» **Exercise description**: Exactly as written, retype the lines that run from the line holding "ATOM 161 O O" through the end of the records below. Do not include pictures.

» **Records from a data collection**:
%%

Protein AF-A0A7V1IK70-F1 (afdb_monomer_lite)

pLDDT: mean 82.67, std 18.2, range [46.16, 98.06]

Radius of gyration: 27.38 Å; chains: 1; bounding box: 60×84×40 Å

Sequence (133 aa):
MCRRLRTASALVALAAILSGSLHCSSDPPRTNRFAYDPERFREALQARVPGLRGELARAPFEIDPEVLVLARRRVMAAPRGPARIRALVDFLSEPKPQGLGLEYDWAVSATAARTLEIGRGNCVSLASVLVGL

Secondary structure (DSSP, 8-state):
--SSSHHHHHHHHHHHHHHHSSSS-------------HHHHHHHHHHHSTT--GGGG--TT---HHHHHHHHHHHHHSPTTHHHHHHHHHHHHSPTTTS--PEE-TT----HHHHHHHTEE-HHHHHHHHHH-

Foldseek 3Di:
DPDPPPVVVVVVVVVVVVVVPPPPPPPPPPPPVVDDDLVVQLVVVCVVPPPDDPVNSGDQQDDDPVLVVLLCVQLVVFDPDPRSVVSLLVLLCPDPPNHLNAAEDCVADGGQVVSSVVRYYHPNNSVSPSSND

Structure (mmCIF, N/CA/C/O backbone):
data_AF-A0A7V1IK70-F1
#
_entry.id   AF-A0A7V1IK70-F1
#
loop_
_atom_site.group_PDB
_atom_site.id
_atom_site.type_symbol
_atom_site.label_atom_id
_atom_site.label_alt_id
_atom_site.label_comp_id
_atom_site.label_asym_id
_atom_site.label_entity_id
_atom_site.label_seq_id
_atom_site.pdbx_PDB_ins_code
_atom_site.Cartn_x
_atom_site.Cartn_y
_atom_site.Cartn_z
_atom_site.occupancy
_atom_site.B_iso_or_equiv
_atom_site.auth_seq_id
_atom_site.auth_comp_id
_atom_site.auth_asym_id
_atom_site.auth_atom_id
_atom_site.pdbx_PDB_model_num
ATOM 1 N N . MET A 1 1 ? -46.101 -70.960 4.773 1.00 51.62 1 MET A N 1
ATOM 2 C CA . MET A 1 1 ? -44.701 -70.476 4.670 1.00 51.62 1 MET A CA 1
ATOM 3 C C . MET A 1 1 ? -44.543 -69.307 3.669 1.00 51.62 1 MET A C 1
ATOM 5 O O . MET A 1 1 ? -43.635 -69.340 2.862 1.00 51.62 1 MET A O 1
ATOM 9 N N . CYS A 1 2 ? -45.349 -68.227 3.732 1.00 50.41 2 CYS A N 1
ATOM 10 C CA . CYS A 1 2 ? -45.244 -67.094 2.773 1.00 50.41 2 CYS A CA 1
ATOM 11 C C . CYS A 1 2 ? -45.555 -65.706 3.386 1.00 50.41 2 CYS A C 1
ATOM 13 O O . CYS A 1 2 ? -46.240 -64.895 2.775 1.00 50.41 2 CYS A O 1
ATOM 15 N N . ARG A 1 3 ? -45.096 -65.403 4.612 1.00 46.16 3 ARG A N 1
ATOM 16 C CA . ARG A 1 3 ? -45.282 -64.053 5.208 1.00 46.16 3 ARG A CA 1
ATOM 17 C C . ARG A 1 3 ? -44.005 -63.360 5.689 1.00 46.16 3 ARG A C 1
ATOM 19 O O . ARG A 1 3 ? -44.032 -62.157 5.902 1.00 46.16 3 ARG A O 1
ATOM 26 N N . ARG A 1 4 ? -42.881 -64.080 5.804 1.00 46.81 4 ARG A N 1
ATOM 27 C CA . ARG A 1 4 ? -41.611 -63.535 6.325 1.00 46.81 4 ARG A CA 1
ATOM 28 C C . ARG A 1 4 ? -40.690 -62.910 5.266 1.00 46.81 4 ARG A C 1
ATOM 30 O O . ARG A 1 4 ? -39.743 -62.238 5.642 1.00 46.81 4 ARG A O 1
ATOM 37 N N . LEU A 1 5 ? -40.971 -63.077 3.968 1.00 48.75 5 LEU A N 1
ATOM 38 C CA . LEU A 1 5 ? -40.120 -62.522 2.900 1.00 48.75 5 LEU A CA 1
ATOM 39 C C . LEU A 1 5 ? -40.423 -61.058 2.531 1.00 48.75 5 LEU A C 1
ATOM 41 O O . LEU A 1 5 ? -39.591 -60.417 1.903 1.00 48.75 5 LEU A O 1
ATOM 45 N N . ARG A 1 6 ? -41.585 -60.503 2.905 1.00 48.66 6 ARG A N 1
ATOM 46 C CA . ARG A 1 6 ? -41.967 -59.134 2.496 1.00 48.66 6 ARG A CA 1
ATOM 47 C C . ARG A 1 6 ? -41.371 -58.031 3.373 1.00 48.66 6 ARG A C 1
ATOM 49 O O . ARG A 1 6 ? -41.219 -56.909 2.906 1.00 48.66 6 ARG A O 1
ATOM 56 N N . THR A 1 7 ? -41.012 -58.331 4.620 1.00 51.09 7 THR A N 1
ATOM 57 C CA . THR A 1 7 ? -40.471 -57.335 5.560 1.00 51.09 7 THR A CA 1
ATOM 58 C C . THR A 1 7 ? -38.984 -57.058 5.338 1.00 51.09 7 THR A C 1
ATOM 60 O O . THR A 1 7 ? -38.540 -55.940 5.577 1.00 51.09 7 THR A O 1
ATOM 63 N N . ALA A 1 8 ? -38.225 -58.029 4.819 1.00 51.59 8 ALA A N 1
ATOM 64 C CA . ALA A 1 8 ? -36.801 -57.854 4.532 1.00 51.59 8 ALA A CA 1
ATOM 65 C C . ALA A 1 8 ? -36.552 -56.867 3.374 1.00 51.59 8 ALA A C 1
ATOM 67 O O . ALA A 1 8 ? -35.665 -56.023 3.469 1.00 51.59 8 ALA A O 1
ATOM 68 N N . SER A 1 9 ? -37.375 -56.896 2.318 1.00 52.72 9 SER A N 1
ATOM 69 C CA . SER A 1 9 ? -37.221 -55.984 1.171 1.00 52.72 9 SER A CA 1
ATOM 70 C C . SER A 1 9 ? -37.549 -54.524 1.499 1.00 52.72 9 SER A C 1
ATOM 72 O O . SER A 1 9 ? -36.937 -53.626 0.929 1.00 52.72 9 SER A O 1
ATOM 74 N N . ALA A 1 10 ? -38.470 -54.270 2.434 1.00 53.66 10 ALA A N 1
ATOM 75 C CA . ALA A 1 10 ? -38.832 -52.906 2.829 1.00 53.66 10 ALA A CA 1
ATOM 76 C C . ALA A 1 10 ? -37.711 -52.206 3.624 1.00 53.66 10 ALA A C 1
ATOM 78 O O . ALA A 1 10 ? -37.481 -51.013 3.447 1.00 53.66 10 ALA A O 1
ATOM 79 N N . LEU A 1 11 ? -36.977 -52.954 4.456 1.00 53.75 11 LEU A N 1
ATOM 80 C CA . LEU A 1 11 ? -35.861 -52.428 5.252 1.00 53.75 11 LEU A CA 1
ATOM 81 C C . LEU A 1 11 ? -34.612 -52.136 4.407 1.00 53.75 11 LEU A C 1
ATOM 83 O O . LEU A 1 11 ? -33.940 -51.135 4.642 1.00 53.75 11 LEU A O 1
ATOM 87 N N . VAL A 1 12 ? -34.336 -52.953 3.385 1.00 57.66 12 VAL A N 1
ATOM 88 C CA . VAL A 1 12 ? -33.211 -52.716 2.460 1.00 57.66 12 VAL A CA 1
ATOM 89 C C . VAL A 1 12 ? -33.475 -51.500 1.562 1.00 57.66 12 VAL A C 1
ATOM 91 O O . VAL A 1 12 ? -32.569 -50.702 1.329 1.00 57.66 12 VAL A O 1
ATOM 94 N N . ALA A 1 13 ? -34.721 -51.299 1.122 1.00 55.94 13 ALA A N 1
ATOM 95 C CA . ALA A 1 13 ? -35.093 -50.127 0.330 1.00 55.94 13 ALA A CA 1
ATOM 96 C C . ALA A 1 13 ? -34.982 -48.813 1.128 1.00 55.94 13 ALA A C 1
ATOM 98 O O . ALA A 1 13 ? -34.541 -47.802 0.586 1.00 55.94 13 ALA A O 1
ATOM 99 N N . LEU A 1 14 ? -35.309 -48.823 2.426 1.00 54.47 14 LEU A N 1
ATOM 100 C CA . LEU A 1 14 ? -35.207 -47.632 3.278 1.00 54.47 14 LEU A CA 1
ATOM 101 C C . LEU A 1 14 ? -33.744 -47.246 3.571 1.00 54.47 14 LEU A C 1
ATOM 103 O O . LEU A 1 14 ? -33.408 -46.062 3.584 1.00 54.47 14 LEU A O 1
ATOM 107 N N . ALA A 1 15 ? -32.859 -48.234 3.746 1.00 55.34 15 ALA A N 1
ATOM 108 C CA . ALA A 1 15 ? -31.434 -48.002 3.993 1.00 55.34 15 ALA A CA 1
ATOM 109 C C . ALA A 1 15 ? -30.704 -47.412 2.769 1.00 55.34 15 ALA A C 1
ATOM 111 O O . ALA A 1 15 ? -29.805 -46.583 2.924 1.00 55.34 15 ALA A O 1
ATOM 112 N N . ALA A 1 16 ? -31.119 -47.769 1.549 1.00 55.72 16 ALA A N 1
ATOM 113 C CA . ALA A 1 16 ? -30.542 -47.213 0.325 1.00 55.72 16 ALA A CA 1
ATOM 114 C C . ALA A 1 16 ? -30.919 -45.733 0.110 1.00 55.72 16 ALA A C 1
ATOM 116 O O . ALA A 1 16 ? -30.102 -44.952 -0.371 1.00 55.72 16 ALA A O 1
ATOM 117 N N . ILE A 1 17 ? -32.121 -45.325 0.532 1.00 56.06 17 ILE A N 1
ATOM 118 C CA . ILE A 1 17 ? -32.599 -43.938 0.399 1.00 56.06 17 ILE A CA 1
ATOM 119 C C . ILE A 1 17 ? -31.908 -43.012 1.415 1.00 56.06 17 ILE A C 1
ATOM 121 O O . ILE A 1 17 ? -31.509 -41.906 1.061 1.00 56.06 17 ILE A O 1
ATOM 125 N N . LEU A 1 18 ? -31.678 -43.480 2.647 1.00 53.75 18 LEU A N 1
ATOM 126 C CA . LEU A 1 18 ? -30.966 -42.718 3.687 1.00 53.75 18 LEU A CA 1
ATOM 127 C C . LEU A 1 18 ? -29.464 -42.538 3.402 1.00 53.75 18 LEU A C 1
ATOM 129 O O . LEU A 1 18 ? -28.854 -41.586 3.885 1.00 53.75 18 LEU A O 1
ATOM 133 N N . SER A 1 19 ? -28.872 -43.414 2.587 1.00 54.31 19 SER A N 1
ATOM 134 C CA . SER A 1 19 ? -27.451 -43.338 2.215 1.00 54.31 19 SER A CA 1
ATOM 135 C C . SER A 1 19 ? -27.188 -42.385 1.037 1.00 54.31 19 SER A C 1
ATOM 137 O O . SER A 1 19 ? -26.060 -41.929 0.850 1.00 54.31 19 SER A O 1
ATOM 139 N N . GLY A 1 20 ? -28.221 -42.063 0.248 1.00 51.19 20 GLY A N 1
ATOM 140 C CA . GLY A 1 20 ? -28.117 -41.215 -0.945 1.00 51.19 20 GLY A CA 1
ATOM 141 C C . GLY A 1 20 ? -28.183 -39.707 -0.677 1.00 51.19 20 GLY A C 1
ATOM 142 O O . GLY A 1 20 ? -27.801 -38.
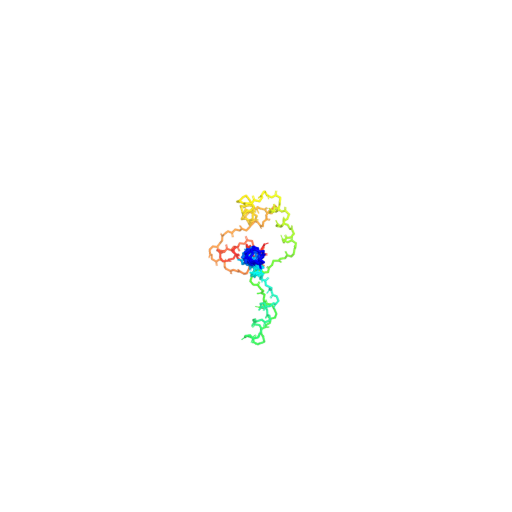922 -1.538 1.00 51.19 20 GLY A O 1
ATOM 143 N N . SER A 1 21 ? -28.629 -39.278 0.508 1.00 54.03 21 SER A N 1
ATOM 144 C CA . SER A 1 21 ? -28.843 -37.856 0.828 1.00 54.03 21 SER A CA 1
ATOM 145 C C . SER A 1 21 ? -27.695 -37.178 1.588 1.00 54.03 21 SER A C 1
ATOM 147 O O . SER A 1 21 ? -27.785 -35.992 1.888 1.00 54.03 21 SER A O 1
ATOM 149 N N . LEU A 1 22 ? -26.606 -37.893 1.892 1.00 55.00 22 LEU A N 1
ATOM 150 C CA . LEU A 1 22 ? -25.465 -37.359 2.657 1.00 55.00 22 LEU A CA 1
ATOM 151 C C . LEU A 1 22 ? -24.261 -36.925 1.795 1.00 55.00 22 LEU A C 1
ATOM 153 O O . LEU A 1 22 ? -23.248 -36.513 2.349 1.00 55.00 22 LEU A O 1
ATOM 157 N N . HIS A 1 23 ? -24.355 -36.977 0.459 1.00 49.84 23 HIS A N 1
ATOM 158 C CA . HIS A 1 23 ? -23.195 -36.801 -0.435 1.00 49.84 23 HIS A CA 1
ATOM 159 C C . HIS A 1 23 ? -23.265 -35.626 -1.433 1.00 49.84 23 HIS A C 1
ATOM 161 O O . HIS A 1 23 ? -22.448 -35.563 -2.346 1.00 49.84 23 HIS A O 1
ATOM 167 N N . CYS A 1 24 ? -24.168 -34.653 -1.260 1.00 55.78 24 CYS A N 1
ATOM 168 C CA . CYS A 1 24 ? -24.275 -33.502 -2.180 1.00 55.78 24 CYS A CA 1
ATOM 169 C C . CYS A 1 24 ? -24.066 -32.123 -1.533 1.00 55.78 24 CYS A C 1
ATOM 171 O O . CYS A 1 24 ? -24.670 -31.151 -1.973 1.00 55.78 24 CYS A O 1
ATOM 173 N N . SER A 1 25 ? -23.213 -31.997 -0.512 1.00 50.12 25 SER A N 1
ATOM 174 C CA . SER A 1 25 ? -22.739 -30.663 -0.095 1.00 50.12 25 SER A CA 1
ATOM 175 C C . SER A 1 25 ? -21.356 -30.662 0.560 1.00 50.12 25 SER A C 1
ATOM 177 O O . SER A 1 25 ? -21.071 -29.851 1.438 1.00 50.12 25 SER A O 1
ATOM 179 N N . SER A 1 26 ? -20.474 -31.555 0.125 1.00 52.19 26 SER A N 1
ATOM 180 C CA . SER A 1 26 ? -19.034 -31.424 0.337 1.00 52.19 26 SER A CA 1
ATOM 181 C C . SER A 1 26 ? -18.394 -30.905 -0.947 1.00 52.19 26 SER A C 1
ATOM 183 O O . SER A 1 26 ? -17.522 -31.543 -1.530 1.00 52.19 26 SER A O 1
ATOM 185 N N . ASP A 1 27 ? -18.825 -29.721 -1.392 1.00 51.16 27 ASP A N 1
ATOM 186 C CA . ASP A 1 27 ? -17.904 -28.893 -2.162 1.00 51.16 27 ASP A CA 1
AT
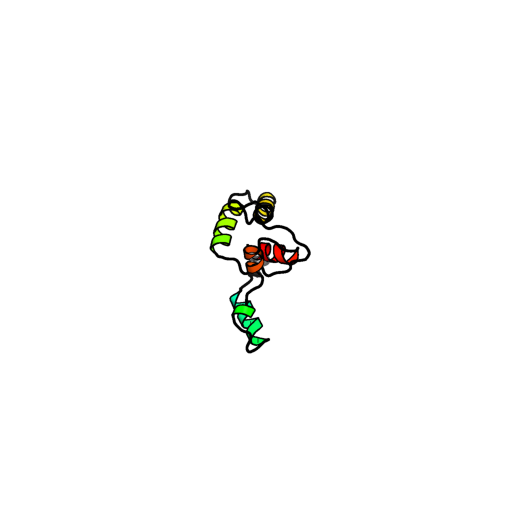OM 187 C C . ASP A 1 27 ? -16.721 -28.626 -1.216 1.00 51.16 27 ASP A C 1
ATOM 189 O O . ASP A 1 27 ? -16.932 -28.043 -0.142 1.00 51.16 27 ASP A O 1
ATOM 193 N N . PRO A 1 28 ? -15.486 -29.075 -1.524 1.00 55.84 28 PRO A N 1
ATOM 194 C CA . PRO A 1 28 ? -14.336 -28.573 -0.789 1.00 55.84 28 PRO A CA 1
ATOM 195 C C . PRO A 1 28 ? -14.420 -27.049 -0.885 1.00 55.84 28 PRO A C 1
ATOM 197 O O . PRO A 1 28 ? -14.764 -26.552 -1.965 1.00 55.84 28 PRO A O 1
ATOM 200 N N . PRO A 1 29 ? -14.164 -26.285 0.195 1.00 54.84 29 PRO A N 1
ATOM 201 C CA . PRO A 1 29 ? -14.124 -24.840 0.077 1.00 54.84 29 PRO A CA 1
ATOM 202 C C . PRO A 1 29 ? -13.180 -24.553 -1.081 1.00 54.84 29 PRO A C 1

%%

» **Answer to this problem**:
ATOM 161 O O . HIS A 1 23 ? -22.448 -35.563 -2.346 1.00 49.84 23 HIS A O 1
ATOM 167 N N . CYS A 1 24 ? -24.168 -34.653 -1.260 1.00 55.78 24 CYS A N 1
ATOM 168 C CA . CYS A 1 24 ? -24.275 -33.502 -2.180 1.00 55.78 24 CYS A CA 1
ATOM 169 C C . CYS A 1 24 ? -24.066 -32.123 -1.533 1.00 55.78 24 CYS A C 1
ATOM 171 O O . CYS A 1 24 ? -24.670 -31.151 -1.973 1.00 55.78 24 CYS A O 1
ATOM 173 N N . SER A 1 25 ? -23.213 -31.997 -0.512 1.00 50.12 25 SER A N 1
ATOM 174 C CA . SER A 1 25 ? -22.739 -30.663 -0.095 1.00 50.12 25 SER A CA 1
ATOM 175 C C . SER A 1 25 ? -21.356 -30.662 0.560 1.00 50.12 25 SER A C 1
ATOM 177 O O . SER A 1 25 ? -21.071 -29.851 1.438 1.00 50.12 25 SER A O 1
ATOM 179 N N . SER A 1 26 ? -20.474 -31.555 0.125 1.00 52.19 26 SER A N 1
ATOM 180 C CA . SER A 1 26 ? -19.034 -31.424 0.337 1.00 52.19 26 SER A CA 1
ATOM 181 C C . SER A 1 26 ? -18.394 -30.905 -0.947 1.00 52.19 26 SER A C 1
ATOM 183 O O . SER A 1 26 ? -17.522 -31.543 -1.530 1.00 52.19 26 SER A O 1
ATOM 185 N N . ASP A 1 27 ? -18.825 -29.721 -1.392 1.00 51.16 27 ASP A N 1
ATOM 186 C CA . ASP A 1 27 ? -17.904 -28.893 -2.162 1.00 51.16 27 ASP A CA 1
AT
OM 187 C C . ASP A 1 27 ? -16.721 -28.626 -1.216 1.00 51.16 27 ASP A C 1
ATOM 189 O O . ASP A 1 27 ? -16.932 -28.043 -0.142 1.00 51.16 27 ASP A O 1
ATOM 193 N N . PRO A 1 28 ? -15.486 -29.075 -1.524 1.00 55.84 28 PRO A N 1
ATOM 194 C CA . PRO A 1 28 ? -14.336 -28.573 -0.789 1.00 55.84 28 PRO A CA 1
ATOM 195 C C . PRO A 1 28 ? -14.420 -27.049 -0.885 1.00 55.84 28 PRO A C 1
ATOM 197 O O . PRO A 1 28 ? -14.764 -26.552 -1.965 1.00 55.84 28 PRO A O 1
ATOM 200 N N . PRO A 1 29 ? -14.164 -26.285 0.195 1.00 54.84 29 PRO A N 1
ATOM 201 C CA . PRO A 1 29 ? -14.124 -24.840 0.077 1.00 54.84 29 PRO A CA 1
ATOM 202 C C . PRO A 1 29 ? -13.180 -24.553 -1.081 1.00 54.84 29 PRO A C 1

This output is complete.